Toen Arid in 1998 voor de eerste keer op Werchter ten dans speelde,
voelde je het al aan je water dat deze groep een grote toekomst
had. De zweetgeurtjes van puberende en gillende meiden voor het
podium onderstreepten deze stelling zelfs nog meer. En inderdaad:
Arid veroverde niet alleen de harten van menig tienermeisje, ook de
trouwe Studio Brussel luisteraars konden de deuntjes van Jasper
Steverlinck en Steven Dupré wel waarderen. De debuutplaat ‘Little
Things of Venom’ was dan ook een puik album vol rocksongs met net
dat beetje extra, wat vooral toe te schrijven was aan het
stembereik van Jasper Steverlinck, die, niet echt ten onrechte,
vaak vergeleken werd met Jeff Buckley. Persoonlijk konden we de
opvolger van het veelbelovende debuut dan weer net iets minder
pruimen: ‘All is Quiet Now’ leed daarvoor wat te veel onder zijn
Amerikaanse productie.
In 2002 scoorde Jasper Steverlinck met de hulp van de Kolacny
broertjes vrij onverwacht een hit met de cover van David Bowie’s
‘Life on Mars’, in die mate zelfs dat er een solo-album volgde en
Arid tijdelijk ‘on hold’ werd gezet. Tot we vorig jaar plotseling
een nieuwe Arid-song mochten verwelkomen die alvast even gezellig
en vertrouwd klonk als de rookpluim uit ons ouderlijke huis op een
barkoude winterdag. Dat moeten de samenstellers van de
Knuffelrock-reeks ook gedacht hebben, want ‘Words’ prijkt op de
laatste editie van deze kleffe verzamelaar.

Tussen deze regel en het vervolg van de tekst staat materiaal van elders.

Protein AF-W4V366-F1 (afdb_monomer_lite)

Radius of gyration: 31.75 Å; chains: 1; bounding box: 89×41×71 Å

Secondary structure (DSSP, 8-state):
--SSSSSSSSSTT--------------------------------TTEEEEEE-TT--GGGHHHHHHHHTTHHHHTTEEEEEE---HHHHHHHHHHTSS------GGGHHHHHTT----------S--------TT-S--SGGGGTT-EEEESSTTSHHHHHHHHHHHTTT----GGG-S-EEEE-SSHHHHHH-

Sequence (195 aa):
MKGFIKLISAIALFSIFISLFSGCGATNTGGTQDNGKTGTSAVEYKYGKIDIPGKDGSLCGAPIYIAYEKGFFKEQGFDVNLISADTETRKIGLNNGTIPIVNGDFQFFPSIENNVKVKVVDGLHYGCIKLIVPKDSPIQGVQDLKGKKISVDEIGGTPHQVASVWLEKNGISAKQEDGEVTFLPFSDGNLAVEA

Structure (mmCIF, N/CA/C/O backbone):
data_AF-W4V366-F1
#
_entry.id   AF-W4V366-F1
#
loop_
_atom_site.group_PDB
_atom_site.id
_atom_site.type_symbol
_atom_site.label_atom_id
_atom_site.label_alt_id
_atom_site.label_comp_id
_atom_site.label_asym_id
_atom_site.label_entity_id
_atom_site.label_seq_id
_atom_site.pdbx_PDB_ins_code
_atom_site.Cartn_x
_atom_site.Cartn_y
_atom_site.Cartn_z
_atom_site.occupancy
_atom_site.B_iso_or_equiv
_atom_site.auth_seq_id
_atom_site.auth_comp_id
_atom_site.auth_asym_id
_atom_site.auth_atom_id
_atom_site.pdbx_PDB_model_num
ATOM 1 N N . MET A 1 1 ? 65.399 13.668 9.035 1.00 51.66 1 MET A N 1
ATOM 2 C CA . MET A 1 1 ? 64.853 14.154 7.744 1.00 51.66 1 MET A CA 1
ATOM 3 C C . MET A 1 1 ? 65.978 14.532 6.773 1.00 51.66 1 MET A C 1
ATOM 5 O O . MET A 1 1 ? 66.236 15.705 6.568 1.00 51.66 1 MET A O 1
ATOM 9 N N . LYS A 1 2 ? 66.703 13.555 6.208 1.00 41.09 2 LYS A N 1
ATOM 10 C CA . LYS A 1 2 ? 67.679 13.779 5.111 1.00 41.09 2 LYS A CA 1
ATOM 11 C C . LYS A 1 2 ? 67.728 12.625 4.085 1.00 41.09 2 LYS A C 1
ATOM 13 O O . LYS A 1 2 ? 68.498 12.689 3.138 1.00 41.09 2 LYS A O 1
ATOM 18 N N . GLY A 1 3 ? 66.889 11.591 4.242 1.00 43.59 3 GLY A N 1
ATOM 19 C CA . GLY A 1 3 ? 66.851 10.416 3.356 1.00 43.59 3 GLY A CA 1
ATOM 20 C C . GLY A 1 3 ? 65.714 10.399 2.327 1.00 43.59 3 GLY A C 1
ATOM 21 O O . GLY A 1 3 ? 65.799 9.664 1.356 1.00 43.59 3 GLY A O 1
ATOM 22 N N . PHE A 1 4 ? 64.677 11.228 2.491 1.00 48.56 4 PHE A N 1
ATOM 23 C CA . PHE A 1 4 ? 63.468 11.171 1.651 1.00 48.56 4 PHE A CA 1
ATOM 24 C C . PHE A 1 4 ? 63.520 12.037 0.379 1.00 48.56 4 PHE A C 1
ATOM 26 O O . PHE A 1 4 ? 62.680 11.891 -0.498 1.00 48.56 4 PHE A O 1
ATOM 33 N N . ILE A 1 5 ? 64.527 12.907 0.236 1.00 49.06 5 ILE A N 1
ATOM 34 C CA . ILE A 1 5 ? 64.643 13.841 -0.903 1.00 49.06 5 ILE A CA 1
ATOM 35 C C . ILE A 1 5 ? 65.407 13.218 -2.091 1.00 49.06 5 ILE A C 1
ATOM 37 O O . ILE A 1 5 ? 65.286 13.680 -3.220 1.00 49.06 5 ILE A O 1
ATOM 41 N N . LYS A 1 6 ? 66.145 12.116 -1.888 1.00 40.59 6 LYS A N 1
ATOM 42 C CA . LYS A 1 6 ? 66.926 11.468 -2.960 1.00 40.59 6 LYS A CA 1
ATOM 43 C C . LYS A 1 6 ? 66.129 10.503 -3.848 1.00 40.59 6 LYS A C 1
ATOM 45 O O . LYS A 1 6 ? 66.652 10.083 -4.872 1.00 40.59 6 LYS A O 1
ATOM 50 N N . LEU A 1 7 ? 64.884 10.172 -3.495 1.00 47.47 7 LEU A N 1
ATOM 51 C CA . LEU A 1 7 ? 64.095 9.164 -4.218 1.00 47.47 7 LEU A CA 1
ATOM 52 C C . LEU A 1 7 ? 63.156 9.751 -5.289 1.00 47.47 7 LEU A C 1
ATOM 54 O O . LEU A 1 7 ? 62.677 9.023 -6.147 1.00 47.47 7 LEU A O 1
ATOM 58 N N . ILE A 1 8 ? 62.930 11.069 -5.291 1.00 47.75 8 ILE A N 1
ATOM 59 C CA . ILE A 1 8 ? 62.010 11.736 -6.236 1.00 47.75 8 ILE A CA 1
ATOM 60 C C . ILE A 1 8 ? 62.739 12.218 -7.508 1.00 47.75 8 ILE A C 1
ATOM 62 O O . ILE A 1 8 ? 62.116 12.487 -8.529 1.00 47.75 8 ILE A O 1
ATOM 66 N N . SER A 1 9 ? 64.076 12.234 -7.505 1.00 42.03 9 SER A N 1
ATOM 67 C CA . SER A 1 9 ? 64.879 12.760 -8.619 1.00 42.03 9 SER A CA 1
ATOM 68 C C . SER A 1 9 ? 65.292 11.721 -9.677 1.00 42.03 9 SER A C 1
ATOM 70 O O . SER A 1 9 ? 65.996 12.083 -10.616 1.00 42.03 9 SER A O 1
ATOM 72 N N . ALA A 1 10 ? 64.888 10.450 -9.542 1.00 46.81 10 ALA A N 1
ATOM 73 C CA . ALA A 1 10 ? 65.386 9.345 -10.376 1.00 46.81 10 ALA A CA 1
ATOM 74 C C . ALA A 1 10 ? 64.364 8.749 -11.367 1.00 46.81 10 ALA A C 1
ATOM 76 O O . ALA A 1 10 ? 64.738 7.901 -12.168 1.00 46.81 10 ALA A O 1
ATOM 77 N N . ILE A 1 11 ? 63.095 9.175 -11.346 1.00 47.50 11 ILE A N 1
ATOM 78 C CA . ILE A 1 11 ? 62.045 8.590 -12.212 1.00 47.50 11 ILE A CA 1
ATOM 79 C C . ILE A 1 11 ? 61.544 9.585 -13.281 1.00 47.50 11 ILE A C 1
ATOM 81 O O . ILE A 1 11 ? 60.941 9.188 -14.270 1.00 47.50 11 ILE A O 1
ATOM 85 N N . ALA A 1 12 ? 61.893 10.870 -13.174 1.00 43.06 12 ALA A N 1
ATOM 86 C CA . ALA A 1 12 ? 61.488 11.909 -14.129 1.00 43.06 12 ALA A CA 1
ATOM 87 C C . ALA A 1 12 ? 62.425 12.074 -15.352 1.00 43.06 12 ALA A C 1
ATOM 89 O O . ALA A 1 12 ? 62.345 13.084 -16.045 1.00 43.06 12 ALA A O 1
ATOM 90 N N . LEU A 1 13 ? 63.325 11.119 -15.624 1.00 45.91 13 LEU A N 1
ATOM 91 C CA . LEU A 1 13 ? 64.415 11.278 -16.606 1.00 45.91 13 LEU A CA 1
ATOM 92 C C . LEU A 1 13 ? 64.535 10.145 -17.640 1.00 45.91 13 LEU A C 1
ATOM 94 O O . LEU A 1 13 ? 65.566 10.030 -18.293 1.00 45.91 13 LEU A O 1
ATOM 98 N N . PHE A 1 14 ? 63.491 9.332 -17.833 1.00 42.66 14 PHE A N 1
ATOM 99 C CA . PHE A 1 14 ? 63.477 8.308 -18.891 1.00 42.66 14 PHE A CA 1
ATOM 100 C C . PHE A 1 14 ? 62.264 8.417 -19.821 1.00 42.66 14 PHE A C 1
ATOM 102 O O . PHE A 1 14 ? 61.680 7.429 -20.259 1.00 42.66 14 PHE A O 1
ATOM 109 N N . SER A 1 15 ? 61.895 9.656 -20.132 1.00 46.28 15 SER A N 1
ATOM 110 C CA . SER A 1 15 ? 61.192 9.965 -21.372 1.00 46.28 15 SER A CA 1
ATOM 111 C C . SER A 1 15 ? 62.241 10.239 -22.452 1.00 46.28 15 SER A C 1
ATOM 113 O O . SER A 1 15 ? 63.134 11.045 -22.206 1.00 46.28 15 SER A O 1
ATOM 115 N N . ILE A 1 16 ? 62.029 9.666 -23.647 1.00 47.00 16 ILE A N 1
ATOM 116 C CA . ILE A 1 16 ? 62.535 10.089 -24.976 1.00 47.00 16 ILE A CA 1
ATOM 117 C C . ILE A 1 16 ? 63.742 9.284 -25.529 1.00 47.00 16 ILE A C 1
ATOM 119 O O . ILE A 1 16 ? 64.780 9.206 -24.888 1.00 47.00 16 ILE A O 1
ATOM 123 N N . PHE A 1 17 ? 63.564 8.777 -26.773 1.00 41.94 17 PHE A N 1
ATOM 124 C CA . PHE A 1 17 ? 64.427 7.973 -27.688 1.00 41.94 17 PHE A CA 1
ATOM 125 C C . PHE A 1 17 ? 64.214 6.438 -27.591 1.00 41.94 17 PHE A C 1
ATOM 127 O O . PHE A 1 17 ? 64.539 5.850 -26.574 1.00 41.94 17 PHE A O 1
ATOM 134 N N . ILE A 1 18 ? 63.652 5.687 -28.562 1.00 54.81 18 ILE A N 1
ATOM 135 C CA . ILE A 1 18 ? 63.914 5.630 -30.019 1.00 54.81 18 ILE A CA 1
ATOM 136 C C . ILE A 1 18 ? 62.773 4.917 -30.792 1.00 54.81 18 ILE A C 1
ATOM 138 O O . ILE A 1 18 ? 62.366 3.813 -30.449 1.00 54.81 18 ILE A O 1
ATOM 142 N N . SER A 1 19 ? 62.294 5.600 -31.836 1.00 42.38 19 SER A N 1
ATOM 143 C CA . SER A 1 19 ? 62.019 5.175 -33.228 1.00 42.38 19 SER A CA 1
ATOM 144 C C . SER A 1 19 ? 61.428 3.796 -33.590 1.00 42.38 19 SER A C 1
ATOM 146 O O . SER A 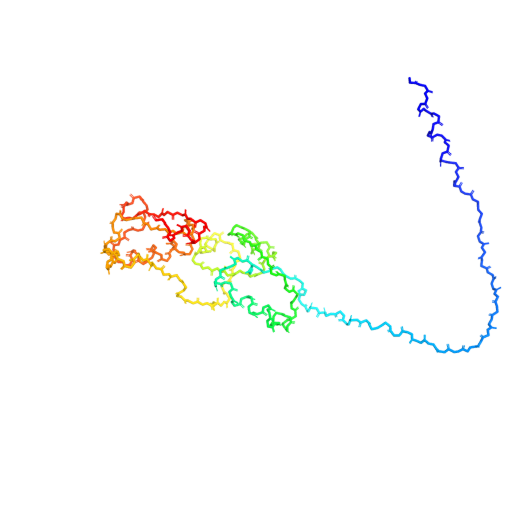1 19 ? 62.072 2.763 -33.467 1.00 42.38 19 SER A O 1
ATOM 148 N N . LEU A 1 20 ? 60.266 3.863 -34.258 1.00 51.06 20 LEU A N 1
ATOM 149 C CA . LEU A 1 20 ? 59.977 3.343 -35.613 1.00 51.06 20 LEU A CA 1
ATOM 150 C C . LEU A 1 20 ? 60.671 2.040 -36.063 1.00 51.06 20 LEU A C 1
ATOM 152 O O . LEU A 1 20 ? 61.804 2.069 -36.533 1.00 51.06 20 LEU A O 1
ATOM 156 N N . PHE A 1 21 ? 59.893 0.956 -36.135 1.00 45.00 21 PHE A N 1
ATOM 157 C CA . PHE A 1 21 ? 60.073 -0.096 -37.140 1.00 45.00 21 PHE A CA 1
ATOM 158 C C . PHE A 1 21 ? 58.703 -0.528 -37.694 1.00 45.00 21 PHE A C 1
ATOM 160 O O . PHE A 1 21 ? 57.982 -1.321 -37.097 1.00 45.00 21 PHE A O 1
ATOM 167 N N . SER A 1 22 ? 58.338 0.032 -38.851 1.00 59.41 22 SER A N 1
ATOM 168 C CA . SER A 1 22 ? 57.487 -0.625 -39.851 1.00 59.41 22 SER A CA 1
ATOM 169 C C . SER A 1 22 ? 58.415 -1.198 -40.920 1.00 59.41 22 SER A C 1
ATOM 171 O O . SER A 1 22 ? 59.284 -0.474 -41.400 1.00 59.41 22 SER A O 1
ATOM 173 N N . GLY A 1 23 ? 58.241 -2.467 -41.305 1.00 38.00 23 GLY A N 1
ATOM 174 C CA . GLY A 1 23 ? 59.017 -3.059 -42.400 1.00 38.00 23 GLY A CA 1
ATOM 175 C C . GLY A 1 23 ? 58.856 -4.572 -42.585 1.00 38.00 23 GLY A C 1
ATOM 176 O O . GLY A 1 23 ? 59.646 -5.333 -42.050 1.00 38.00 23 GLY A O 1
ATOM 177 N N . CYS A 1 24 ? 57.828 -4.944 -43.359 1.00 54.84 24 CYS A N 1
ATOM 178 C CA . CYS A 1 24 ? 57.642 -6.082 -44.284 1.00 54.84 24 CYS A CA 1
ATOM 179 C C . CYS A 1 24 ? 58.323 -7.456 -44.080 1.00 54.84 24 CYS A C 1
ATOM 181 O O . CYS A 1 24 ? 59.543 -7.569 -44.030 1.00 54.84 24 CYS A O 1
ATOM 183 N N . GLY A 1 25 ? 57.524 -8.523 -44.250 1.00 32.41 25 GLY A N 1
ATOM 184 C CA . GLY A 1 25 ? 58.024 -9.857 -44.604 1.00 32.41 25 GLY A CA 1
ATOM 185 C C . GLY A 1 25 ? 56.948 -10.903 -44.944 1.00 32.41 25 GLY A C 1
ATOM 186 O O . GLY A 1 25 ? 56.453 -11.573 -44.051 1.00 32.41 25 GLY A O 1
ATOM 187 N N . ALA A 1 26 ? 56.691 -11.068 -46.248 1.00 41.53 26 ALA A N 1
ATOM 188 C CA . ALA A 1 26 ? 56.203 -12.261 -46.966 1.00 41.53 26 ALA A CA 1
ATOM 189 C C . ALA A 1 26 ? 54.732 -12.740 -46.843 1.00 41.53 26 ALA A C 1
ATOM 191 O O . ALA A 1 26 ? 54.292 -13.366 -45.885 1.00 41.53 26 ALA A O 1
ATOM 192 N N . THR A 1 27 ? 54.026 -12.552 -47.959 1.00 36.84 27 THR A N 1
ATOM 193 C CA . THR A 1 27 ? 52.857 -13.294 -48.449 1.00 36.84 27 THR A CA 1
ATOM 194 C C . THR A 1 27 ? 53.130 -14.793 -48.627 1.00 36.84 27 THR A C 1
ATOM 196 O O . THR A 1 27 ? 54.118 -15.144 -49.268 1.00 36.84 27 THR A O 1
ATOM 199 N N . ASN A 1 28 ? 52.203 -15.656 -48.187 1.00 35.69 28 ASN A N 1
ATOM 200 C CA . ASN A 1 28 ? 51.802 -16.868 -48.918 1.00 35.69 28 ASN A CA 1
ATOM 201 C C . ASN A 1 28 ? 50.443 -17.405 -48.422 1.00 35.69 28 ASN A C 1
ATOM 203 O O . ASN A 1 28 ? 50.307 -17.900 -47.311 1.00 35.69 28 ASN A O 1
ATOM 207 N N . THR A 1 29 ? 49.445 -17.237 -49.293 1.00 36.12 29 THR A N 1
ATOM 208 C CA . THR A 1 29 ? 48.301 -18.117 -49.603 1.00 36.12 29 THR A CA 1
ATOM 209 C C . THR A 1 29 ? 47.905 -19.242 -48.634 1.00 36.12 29 THR A C 1
ATOM 211 O O . THR A 1 29 ? 48.611 -20.240 -48.519 1.00 36.12 29 THR A O 1
ATOM 214 N N . GLY A 1 30 ? 46.648 -19.179 -48.173 1.00 30.41 30 GLY A N 1
ATOM 215 C CA . GLY A 1 30 ? 45.767 -20.350 -48.083 1.00 30.41 30 GLY A CA 1
ATOM 216 C C . GLY A 1 30 ? 45.101 -20.582 -46.725 1.00 30.41 30 GLY A C 1
ATOM 217 O O . GLY A 1 30 ? 45.780 -20.855 -45.746 1.00 30.41 30 GLY A O 1
ATOM 218 N N . GLY A 1 31 ? 43.762 -20.588 -46.708 1.00 30.77 31 GLY A N 1
ATOM 219 C CA . GLY A 1 31 ? 42.998 -21.395 -45.749 1.00 30.77 31 GLY A CA 1
ATOM 220 C C . GLY A 1 31 ? 42.124 -20.633 -44.756 1.00 30.77 31 GLY A C 1
ATOM 221 O O . GLY A 1 31 ? 42.557 -20.253 -43.677 1.00 30.77 31 GLY A O 1
ATOM 222 N N . THR A 1 32 ? 40.857 -20.491 -45.123 1.00 34.94 32 THR A N 1
ATOM 223 C CA . THR A 1 32 ? 39.693 -20.154 -44.299 1.00 34.94 32 THR A CA 1
ATOM 224 C C . THR A 1 32 ? 39.651 -20.900 -42.957 1.00 34.94 32 THR A C 1
ATOM 226 O O . THR A 1 32 ? 39.603 -22.125 -42.958 1.00 34.94 32 THR A O 1
ATOM 229 N N . GLN A 1 33 ? 39.524 -20.177 -41.840 1.00 34.75 33 GLN A N 1
ATOM 230 C CA . GLN A 1 33 ? 38.711 -20.590 -40.685 1.00 34.75 33 GLN A CA 1
ATOM 231 C C . GLN A 1 33 ? 38.136 -19.340 -40.009 1.00 34.75 33 GLN A C 1
ATOM 233 O O . GLN A 1 33 ? 38.742 -18.718 -39.139 1.00 34.75 33 GLN A O 1
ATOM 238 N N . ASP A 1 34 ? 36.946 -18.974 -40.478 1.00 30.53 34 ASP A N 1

Maar laat dat je er niet van weerhouden om de derde plaat van deze
Gentse ex-Rock Rally finalisten links te laten liggen, want er
staat genoeg fijn luistervoer op deze schijf. Nog steeds is het
handelsmerk de stem van Jasper Steverlinck, maar wat zijn
solo-carrière zo ontbeerde, was de wisselwerking met gitarist David
Du Pré, die hier wederom de gitaren beroert. Wat opvalt is wel dat
deze gitaren wat meer naar de achtergrond zijn verschoven en de
piano een meer prominente plaats heeft ingenomen. Zo klinkt ‘Lost
Stories’ vooral als nog maar eens een pianoballade die alleen maar
door de stem van Jasper Steverlinck boven de middelmaat uitkomt, en
ook ‘I Don’t Know Where I’m Going’ roept meer herinneringen op aan
de ‘Life on Mars’-periode dan aan vintage-Arid.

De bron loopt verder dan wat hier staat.